| eva01beserk said: Reminds me when ryzen first started to compete and reviewers where comparing same core count chips. Yea, intel still beat them slightly but they forgot to mention the same core count cost twice as much from intel. We are seeing the same shit right now. Sure intel is hot garbage now so beating them is no accomplishment. When compared to AMD we re seeing an over a grand machine competing with mid range. A mid range that day viewed a year ago and is a whole node behind. So no, apples M1 is still not impressing me. |
I suppose we can go back and forth on this when it comes to performance to no end, but I am not interested. Especially that my OP didn't really mention anything about performance, I was focusing on the bigger picture which is the fact that Apple is objectively impressive by all measures, which is good news for smartphones, and ARM-equipped machines like tablets and, more importantly, the Switch.

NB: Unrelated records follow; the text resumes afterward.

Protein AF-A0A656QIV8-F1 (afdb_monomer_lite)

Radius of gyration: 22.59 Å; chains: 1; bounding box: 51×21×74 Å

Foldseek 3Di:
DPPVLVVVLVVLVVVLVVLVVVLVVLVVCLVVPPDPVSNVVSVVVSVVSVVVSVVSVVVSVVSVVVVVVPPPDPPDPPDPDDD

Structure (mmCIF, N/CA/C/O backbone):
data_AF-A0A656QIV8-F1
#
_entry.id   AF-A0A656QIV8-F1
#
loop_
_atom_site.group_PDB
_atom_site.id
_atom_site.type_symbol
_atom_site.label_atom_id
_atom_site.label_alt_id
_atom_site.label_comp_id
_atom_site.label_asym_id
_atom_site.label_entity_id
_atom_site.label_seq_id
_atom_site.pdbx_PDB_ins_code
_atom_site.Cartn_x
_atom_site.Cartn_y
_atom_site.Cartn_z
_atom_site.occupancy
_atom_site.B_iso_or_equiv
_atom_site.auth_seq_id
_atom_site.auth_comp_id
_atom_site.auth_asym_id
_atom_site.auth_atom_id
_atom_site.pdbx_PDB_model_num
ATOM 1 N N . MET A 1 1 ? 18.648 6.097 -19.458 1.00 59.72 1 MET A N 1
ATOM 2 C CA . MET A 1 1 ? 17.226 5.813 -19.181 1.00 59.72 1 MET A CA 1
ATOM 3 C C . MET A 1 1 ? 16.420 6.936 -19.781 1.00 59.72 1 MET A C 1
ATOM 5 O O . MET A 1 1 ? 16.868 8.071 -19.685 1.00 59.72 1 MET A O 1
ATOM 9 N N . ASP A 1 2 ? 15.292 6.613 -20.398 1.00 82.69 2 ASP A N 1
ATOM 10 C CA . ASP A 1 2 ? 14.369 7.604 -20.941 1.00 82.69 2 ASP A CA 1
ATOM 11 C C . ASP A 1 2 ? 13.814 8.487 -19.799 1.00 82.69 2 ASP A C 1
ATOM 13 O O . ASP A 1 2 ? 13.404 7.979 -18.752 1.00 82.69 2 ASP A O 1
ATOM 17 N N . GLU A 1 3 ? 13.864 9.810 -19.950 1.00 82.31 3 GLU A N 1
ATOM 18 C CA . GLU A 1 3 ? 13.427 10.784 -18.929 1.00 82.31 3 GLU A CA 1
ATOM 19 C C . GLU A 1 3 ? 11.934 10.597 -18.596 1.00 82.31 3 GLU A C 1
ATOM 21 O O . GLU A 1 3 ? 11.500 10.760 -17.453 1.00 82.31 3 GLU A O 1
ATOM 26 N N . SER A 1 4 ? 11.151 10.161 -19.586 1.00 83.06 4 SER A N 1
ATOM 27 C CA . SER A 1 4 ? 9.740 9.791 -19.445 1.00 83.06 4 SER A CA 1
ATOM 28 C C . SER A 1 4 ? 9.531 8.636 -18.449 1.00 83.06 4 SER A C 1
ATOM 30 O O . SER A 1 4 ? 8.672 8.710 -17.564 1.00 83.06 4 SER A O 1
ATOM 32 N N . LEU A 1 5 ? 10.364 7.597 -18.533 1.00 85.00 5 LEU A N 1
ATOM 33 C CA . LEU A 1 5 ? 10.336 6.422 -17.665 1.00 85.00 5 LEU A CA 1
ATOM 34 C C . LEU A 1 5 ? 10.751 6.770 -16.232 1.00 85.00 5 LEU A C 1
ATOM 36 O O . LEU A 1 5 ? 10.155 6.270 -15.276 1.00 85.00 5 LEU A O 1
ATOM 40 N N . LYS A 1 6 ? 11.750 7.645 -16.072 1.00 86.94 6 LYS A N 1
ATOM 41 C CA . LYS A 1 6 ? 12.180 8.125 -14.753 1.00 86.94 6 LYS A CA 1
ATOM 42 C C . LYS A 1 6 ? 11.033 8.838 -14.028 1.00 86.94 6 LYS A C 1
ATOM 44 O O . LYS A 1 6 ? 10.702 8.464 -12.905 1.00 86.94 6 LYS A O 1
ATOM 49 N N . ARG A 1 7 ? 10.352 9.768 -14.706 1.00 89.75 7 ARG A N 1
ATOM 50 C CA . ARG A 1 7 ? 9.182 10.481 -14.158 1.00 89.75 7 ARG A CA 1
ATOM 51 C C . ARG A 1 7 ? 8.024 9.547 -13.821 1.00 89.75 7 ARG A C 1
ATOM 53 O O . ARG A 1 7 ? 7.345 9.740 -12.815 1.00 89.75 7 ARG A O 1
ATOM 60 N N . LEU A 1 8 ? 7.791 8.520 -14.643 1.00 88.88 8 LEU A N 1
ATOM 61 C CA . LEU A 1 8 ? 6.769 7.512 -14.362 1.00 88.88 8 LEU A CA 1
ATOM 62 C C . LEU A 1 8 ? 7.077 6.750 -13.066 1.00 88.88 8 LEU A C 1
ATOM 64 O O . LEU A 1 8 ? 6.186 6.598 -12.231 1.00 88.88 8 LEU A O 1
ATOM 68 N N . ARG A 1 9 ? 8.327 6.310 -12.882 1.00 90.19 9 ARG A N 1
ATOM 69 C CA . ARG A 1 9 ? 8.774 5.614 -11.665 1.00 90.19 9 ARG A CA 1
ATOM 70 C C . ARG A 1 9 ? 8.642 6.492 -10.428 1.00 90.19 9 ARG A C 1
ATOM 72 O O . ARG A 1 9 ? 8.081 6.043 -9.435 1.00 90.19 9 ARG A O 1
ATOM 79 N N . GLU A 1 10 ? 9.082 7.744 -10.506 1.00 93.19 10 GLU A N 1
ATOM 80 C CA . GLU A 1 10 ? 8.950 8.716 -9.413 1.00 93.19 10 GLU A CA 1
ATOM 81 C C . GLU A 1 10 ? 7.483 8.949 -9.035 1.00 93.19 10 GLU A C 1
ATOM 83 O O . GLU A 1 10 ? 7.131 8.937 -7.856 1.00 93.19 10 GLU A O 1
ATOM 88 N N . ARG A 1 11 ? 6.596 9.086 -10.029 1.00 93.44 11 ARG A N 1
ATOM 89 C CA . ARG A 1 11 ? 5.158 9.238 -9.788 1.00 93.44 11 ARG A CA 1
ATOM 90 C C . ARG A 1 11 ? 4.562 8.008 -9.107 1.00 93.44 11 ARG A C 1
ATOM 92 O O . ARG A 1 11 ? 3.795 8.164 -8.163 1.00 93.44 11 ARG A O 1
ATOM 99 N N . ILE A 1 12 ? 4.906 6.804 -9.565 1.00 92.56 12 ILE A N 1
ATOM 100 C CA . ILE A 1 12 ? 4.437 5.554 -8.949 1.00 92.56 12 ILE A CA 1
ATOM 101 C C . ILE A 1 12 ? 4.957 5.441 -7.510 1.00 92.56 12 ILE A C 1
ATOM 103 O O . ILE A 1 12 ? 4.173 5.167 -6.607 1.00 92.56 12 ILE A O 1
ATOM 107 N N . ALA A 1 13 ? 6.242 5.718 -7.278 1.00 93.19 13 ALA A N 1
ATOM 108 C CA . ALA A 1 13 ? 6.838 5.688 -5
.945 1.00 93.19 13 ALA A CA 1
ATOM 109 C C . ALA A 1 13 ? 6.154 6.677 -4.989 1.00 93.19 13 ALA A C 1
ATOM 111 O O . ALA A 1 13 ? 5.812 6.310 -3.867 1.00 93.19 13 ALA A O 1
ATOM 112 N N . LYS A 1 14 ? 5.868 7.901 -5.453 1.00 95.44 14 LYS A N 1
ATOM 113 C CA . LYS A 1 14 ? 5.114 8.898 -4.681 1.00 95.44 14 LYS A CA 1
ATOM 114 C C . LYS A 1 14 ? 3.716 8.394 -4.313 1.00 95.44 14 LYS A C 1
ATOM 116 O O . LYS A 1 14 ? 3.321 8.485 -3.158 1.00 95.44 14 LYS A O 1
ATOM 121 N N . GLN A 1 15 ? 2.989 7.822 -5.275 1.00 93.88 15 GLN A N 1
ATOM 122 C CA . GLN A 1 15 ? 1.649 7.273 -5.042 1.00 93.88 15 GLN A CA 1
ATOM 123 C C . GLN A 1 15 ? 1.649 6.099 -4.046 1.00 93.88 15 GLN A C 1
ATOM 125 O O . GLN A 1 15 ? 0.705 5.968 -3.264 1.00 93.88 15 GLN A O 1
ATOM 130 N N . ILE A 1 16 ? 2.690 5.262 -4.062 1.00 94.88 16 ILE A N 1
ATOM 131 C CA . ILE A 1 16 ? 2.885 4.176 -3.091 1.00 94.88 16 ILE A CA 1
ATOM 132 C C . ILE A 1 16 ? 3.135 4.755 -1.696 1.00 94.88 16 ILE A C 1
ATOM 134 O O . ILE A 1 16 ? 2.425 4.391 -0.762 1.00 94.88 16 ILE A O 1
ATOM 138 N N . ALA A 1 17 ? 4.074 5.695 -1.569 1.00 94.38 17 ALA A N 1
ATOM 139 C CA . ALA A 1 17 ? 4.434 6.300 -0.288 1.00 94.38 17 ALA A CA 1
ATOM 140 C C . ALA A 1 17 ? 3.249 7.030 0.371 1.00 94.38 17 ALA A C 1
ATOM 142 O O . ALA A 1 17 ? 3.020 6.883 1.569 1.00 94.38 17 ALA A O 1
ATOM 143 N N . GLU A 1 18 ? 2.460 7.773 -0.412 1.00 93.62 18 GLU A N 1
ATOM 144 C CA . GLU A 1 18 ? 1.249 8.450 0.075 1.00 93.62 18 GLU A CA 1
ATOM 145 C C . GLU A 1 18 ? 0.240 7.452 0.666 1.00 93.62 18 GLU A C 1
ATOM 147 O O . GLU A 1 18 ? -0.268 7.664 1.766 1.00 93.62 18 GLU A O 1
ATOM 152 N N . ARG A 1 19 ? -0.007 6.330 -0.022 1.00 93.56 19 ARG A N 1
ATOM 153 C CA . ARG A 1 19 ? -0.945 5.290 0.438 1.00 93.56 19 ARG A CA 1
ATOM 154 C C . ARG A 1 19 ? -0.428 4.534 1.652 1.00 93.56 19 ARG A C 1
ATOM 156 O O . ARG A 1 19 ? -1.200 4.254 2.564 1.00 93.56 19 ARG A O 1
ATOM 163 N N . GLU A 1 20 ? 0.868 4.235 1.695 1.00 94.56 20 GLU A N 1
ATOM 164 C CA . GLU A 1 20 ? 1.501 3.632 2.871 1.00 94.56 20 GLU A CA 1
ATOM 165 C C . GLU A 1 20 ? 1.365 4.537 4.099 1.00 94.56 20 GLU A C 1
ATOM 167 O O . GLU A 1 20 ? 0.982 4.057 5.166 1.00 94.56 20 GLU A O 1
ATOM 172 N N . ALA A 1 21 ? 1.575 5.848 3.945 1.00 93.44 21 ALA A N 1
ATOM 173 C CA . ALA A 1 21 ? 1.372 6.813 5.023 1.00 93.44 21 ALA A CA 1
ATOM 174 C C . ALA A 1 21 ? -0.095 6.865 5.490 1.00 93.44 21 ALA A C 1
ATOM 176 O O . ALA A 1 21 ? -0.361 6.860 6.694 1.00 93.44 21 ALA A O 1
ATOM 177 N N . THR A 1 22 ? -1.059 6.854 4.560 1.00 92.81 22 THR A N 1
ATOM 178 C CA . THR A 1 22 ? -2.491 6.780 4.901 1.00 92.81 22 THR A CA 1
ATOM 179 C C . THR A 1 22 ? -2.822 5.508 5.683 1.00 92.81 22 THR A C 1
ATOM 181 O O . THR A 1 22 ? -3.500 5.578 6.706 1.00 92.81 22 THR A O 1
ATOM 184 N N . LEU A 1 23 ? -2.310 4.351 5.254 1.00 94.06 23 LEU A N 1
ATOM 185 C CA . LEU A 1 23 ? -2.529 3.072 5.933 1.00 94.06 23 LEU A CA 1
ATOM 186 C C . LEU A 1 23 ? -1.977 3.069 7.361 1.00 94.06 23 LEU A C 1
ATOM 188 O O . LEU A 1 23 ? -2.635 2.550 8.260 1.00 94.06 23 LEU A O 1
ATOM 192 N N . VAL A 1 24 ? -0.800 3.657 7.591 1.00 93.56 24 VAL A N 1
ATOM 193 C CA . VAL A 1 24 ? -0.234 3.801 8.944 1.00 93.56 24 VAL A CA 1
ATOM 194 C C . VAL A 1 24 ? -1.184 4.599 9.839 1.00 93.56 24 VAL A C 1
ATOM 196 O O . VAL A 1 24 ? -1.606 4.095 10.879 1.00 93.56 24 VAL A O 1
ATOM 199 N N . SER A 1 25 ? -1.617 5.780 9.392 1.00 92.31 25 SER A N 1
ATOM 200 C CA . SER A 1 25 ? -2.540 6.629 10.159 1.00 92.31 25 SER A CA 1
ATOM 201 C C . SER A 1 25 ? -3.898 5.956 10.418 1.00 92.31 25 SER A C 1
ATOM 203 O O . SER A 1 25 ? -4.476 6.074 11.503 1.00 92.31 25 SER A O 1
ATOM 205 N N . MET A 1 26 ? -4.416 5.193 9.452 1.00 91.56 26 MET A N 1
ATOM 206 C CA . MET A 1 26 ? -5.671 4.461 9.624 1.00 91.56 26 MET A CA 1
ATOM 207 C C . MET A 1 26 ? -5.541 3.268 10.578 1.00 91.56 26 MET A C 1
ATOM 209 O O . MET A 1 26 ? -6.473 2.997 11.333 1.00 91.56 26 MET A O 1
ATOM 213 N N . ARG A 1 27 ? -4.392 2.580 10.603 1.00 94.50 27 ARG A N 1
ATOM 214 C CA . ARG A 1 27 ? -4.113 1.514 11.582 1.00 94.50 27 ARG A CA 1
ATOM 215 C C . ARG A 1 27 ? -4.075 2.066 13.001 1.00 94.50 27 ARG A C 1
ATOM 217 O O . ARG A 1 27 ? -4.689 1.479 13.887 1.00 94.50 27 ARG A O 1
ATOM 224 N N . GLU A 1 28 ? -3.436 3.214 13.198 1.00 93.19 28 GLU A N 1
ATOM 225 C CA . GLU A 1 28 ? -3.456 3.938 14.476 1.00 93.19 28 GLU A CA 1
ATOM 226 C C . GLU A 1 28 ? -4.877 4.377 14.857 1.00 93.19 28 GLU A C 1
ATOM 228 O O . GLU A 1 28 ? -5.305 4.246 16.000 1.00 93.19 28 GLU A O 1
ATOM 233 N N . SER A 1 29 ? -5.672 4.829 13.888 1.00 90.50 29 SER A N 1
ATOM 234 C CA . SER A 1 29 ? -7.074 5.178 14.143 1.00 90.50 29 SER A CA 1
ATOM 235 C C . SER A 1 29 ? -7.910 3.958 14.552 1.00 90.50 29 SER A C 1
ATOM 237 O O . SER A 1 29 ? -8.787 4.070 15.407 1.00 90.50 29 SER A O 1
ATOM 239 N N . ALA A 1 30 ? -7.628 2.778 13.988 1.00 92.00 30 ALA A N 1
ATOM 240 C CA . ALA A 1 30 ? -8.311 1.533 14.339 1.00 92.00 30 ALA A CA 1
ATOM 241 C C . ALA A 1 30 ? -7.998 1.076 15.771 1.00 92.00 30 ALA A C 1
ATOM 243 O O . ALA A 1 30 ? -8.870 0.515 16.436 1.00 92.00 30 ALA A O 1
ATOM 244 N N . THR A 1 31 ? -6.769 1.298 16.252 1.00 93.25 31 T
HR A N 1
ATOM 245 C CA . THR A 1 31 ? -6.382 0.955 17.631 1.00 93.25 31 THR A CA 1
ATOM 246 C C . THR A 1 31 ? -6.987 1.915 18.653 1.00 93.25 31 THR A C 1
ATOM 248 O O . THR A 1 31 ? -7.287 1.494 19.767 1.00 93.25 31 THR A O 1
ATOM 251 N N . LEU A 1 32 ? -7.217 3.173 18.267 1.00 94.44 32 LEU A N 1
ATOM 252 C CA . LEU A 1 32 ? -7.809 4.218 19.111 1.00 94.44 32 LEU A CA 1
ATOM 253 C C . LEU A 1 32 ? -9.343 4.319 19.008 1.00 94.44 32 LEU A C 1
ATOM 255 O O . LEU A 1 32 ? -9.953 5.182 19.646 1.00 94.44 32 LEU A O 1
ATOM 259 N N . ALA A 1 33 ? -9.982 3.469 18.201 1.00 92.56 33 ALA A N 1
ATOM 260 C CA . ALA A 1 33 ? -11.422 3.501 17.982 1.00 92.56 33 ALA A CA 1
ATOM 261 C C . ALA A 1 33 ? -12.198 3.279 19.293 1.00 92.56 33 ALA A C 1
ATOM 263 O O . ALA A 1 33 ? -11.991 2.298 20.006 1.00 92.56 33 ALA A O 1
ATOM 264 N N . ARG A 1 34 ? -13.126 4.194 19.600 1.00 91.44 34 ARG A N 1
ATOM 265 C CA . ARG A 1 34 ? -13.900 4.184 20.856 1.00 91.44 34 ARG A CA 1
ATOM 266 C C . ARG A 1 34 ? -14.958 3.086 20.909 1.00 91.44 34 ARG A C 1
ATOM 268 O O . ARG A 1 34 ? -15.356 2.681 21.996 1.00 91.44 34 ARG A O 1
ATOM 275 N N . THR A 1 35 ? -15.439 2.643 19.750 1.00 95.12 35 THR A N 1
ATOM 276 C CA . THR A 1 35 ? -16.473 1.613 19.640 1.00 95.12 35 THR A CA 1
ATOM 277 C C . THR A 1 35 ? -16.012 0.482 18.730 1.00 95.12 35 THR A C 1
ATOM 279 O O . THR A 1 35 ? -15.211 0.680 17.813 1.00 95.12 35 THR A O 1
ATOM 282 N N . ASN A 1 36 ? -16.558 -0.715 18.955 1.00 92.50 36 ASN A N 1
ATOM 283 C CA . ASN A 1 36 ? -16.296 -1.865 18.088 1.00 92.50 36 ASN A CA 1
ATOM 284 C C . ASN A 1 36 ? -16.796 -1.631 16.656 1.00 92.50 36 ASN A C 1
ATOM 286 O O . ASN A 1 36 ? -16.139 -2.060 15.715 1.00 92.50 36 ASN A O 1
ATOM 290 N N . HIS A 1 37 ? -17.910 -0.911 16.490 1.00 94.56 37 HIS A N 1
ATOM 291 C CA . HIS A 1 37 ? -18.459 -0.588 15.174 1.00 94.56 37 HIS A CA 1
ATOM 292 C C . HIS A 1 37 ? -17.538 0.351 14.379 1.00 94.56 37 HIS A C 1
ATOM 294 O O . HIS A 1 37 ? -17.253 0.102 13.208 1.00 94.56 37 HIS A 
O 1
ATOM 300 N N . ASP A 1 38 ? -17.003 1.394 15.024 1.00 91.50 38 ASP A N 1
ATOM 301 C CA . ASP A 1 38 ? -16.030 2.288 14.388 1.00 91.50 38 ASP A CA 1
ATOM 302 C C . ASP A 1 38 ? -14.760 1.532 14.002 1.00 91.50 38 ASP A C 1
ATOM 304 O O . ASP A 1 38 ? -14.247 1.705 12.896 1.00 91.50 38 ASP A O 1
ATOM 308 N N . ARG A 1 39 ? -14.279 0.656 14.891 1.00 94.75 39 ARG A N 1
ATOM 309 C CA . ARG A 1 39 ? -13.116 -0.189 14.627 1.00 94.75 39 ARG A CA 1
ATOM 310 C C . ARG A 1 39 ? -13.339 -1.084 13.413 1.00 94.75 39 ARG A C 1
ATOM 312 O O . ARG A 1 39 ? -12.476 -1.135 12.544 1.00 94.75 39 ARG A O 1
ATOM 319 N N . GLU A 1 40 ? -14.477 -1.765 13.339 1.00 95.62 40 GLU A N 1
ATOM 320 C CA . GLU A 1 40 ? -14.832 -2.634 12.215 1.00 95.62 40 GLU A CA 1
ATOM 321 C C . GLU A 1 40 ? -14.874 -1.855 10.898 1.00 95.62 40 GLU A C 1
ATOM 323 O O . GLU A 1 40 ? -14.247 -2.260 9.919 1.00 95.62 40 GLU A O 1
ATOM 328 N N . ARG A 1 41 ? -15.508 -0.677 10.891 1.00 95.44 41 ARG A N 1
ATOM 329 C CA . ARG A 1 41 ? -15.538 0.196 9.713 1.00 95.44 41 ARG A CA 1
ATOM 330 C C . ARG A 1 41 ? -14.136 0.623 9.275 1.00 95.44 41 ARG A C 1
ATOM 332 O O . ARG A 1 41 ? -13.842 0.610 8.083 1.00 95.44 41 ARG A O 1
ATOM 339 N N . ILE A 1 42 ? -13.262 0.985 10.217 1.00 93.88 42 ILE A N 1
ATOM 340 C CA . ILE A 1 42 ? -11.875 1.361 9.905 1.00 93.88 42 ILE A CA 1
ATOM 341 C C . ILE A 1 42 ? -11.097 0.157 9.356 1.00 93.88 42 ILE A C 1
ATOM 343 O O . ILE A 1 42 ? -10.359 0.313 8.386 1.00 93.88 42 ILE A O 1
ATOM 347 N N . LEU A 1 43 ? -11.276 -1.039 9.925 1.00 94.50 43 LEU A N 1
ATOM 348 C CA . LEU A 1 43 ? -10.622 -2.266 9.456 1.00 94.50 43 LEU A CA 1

Apple's transition to ARM is shockingly butter smooth with zero trade offs. Not even the most optimistic fanboy thought this would be possible, especially how the competition has stumbled for years to get anything remotely close to being a product that one can consider buying. This is the best MS had to offer at a starting price of 1100:
An usable mess, and as a result, excitement for ARM-based PCs has been low. Then the M1 happens and the industry is falling in-line to make it a success, you can be unimpressed all you want, just know you're in the minority, as businesses are throwing their hard earned money at ARM now that Apple has cracked the code.
I do wonder if the developers' response can make Apple shorten their "2 years to only-ARM" to just one year, as I am eager for Apple to gain the freedom to ditch the 86x hardware accelerators they implemented in the M1 and focus purely on making a making an ARM-SoC that's not balanced for 86 compatibility.